The administrators state in the report that once the fire safety works have been completed, “we will look to market the six remaining under-leases for sale at the previously achieved price of £9,995 per space”.
Um, good luck with that.
Nobody is going to buy a car parking space in Bradford for £9,995 if it doesn’t come with a supposed guarantee to pay 9% a year. If Mederco could have sold the parking spaces for £9,995 a pop without offering to pay investors £900 a year and more than £9,995 to take it back five years later, they would have.
The problem with buying a car parking space as an investment, unlike a leasehold flat, is that whoever owns the car park has no incentive to put cars in your space before they fill up their own.
This is a problem with all vertical landbanking investment schemes whether the asset is a car parking space, hotel room or care home suite. It is not a problem with investing in, say, a buy-to-let flat where the leaseholder remains responsible for finding somebody to pay them to live in it.
Invariably this problem is solved by the operator of the investment scheme offering to lease the asset back from the investor in return for a “guaranteed” “assured” or “fixed” yield. This works until the operator runs out of money to meet the guarantee and stops paying the investor.

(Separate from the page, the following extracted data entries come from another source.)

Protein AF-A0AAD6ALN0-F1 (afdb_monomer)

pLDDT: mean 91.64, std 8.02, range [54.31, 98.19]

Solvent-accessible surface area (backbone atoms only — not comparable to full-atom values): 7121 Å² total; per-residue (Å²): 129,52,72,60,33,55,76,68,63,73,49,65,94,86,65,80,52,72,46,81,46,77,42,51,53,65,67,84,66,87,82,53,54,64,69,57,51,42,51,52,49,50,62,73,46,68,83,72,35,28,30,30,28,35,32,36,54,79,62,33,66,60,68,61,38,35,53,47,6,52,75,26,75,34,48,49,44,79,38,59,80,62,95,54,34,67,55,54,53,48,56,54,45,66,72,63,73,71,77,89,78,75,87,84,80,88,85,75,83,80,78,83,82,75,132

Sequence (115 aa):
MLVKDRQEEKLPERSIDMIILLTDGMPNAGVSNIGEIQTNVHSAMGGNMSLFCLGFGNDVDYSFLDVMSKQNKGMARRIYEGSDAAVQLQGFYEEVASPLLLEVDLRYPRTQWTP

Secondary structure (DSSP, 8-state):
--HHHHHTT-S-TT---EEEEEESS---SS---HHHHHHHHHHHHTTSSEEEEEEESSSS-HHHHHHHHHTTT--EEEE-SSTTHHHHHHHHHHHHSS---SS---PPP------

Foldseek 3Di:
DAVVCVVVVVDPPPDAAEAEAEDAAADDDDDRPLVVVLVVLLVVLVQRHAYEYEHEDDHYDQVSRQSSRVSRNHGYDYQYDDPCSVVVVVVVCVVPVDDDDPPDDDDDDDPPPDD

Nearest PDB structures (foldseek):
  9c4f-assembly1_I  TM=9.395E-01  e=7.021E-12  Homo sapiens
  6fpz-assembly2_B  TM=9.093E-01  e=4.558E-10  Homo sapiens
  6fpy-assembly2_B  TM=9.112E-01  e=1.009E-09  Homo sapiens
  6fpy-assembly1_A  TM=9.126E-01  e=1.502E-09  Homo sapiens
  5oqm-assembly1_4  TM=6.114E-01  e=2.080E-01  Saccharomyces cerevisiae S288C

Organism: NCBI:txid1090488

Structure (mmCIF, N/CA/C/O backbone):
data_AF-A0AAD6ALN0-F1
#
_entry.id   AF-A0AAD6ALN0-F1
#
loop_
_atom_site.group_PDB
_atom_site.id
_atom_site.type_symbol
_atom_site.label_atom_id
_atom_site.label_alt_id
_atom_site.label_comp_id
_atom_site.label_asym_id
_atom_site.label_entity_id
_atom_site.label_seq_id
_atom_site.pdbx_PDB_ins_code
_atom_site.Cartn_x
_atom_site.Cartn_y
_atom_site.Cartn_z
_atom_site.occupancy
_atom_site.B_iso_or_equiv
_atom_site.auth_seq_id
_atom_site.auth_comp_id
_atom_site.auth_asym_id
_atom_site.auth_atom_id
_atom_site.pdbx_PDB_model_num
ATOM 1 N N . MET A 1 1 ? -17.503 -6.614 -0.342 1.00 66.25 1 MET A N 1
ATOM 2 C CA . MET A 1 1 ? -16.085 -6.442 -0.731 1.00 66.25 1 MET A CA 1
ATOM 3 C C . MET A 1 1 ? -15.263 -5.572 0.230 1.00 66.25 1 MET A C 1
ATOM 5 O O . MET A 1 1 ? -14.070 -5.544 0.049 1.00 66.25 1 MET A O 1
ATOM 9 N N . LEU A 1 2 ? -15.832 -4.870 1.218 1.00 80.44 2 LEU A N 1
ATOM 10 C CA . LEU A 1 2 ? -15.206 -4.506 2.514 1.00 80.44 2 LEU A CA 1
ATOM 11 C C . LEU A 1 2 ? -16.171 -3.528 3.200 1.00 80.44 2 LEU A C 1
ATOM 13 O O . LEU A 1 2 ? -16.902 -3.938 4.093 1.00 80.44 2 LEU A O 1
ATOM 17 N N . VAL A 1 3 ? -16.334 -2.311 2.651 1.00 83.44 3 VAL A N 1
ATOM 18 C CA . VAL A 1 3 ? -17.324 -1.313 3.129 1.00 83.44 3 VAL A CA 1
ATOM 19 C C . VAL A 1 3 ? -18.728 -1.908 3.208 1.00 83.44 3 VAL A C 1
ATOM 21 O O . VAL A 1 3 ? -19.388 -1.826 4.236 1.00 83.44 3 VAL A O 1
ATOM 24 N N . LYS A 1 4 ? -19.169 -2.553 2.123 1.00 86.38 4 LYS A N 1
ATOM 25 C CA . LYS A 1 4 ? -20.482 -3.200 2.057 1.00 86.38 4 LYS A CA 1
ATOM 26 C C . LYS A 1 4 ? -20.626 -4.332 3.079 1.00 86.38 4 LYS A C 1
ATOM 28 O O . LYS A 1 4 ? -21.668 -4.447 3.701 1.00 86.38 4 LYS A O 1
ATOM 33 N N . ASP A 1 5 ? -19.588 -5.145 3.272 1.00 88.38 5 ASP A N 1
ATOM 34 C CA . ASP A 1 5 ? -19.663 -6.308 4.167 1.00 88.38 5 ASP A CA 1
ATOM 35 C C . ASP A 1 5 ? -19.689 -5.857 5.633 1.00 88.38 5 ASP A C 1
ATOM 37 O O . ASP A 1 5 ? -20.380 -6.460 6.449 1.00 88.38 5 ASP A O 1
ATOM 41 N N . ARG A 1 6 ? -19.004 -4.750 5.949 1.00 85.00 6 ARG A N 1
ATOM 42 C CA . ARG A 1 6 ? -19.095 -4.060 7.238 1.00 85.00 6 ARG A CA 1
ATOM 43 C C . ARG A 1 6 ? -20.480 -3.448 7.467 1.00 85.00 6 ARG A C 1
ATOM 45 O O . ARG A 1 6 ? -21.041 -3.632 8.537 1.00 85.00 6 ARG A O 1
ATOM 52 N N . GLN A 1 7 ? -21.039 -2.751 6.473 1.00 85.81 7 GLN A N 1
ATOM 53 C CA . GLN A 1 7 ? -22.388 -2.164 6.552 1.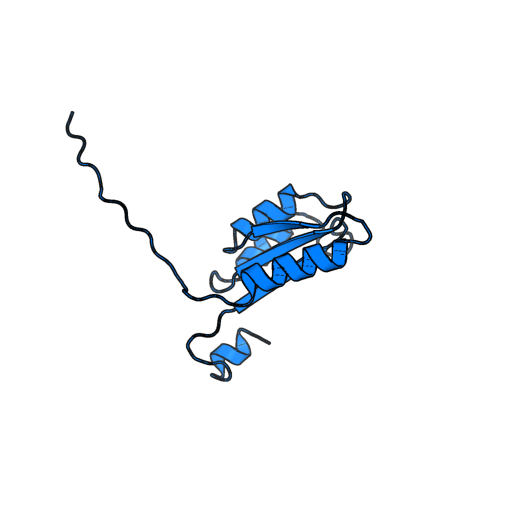00 85.81 7 GLN A CA 1
ATOM 54 C C . GLN A 1 7 ? -23.493 -3.219 6.689 1.00 85.81 7 GLN A C 1
ATOM 56 O O . GLN A 1 7 ? -24.511 -2.960 7.318 1.00 85.81 7 GLN A O 1
ATOM 61 N N . GLU A 1 8 ? -23.297 -4.396 6.097 1.00 92.12 8 GLU A N 1
ATOM 62 C CA . GLU A 1 8 ? -24.210 -5.540 6.189 1.00 92.12 8 GLU A CA 1
ATOM 63 C C . GLU A 1 8 ? -23.923 -6.441 7.409 1.00 92.12 8 GLU A C 1
ATOM 65 O O . GLU A 1 8 ? -24.486 -7.531 7.487 1.00 92.12 8 GLU A O 1
ATOM 70 N N . GLU A 1 9 ? -23.034 -6.027 8.326 1.00 85.31 9 GLU A N 1
ATOM 71 C CA . GLU A 1 9 ? -22.648 -6.762 9.548 1.00 85.31 9 GLU A CA 1
ATOM 72 C C . GLU A 1 9 ? -22.167 -8.205 9.292 1.00 85.31 9 GLU A C 1
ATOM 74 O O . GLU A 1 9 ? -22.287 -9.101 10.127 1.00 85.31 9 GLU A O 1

The administrators are, thankfully, not going to be telling investors to buy car parking spaces for £9,995 in the expectation of 9% per year returns plus an uplifted buyback from an already bankrupt company.
Who they are going to find to buy the parking spaces without any guarantees attached remains to be seen.
But that is largely moot to investors in the car parking spaces that were sold, as no returns are anticipated for them from the administration.
Administrators to pay accountancy fees to the other Day
One company that is going to get a return from the administration is Younique Accountancy.
Younique Accountancy (no relation to the makeup multi-level marketing scheme) were Mederco’s previous accountants and have been retained by the administrators “due to their historical knowledge of the Company and the cost efficiency in retaining them to assist the Joint Administrators”.
Younique are to be paid on a time cost basis. Accountancy fees are estimated at £5,000 by the administrators.
Younique’s sole director and owner is Neil Day. Any relation to Stewart Day? Their exact relationship is not public, but what is public knowledge is that Neil Day was a former director of other Stewart Day companies including Swish Property Limited (dissolved in 2013) and Rainbow Homes Limited (Neil resigned in 2013), which suggests it’s more than a coincidence.
It’s a sad fact that often the only beneficiary of an administration is the administrators whose fees always stand first in the queue.
When one of the recipients of those fees is the (brother? cousin? namesake and longstanding former business partner?) of the guy who ran the collapsed investment scheme, it’s an extra kick in the teeth for investors.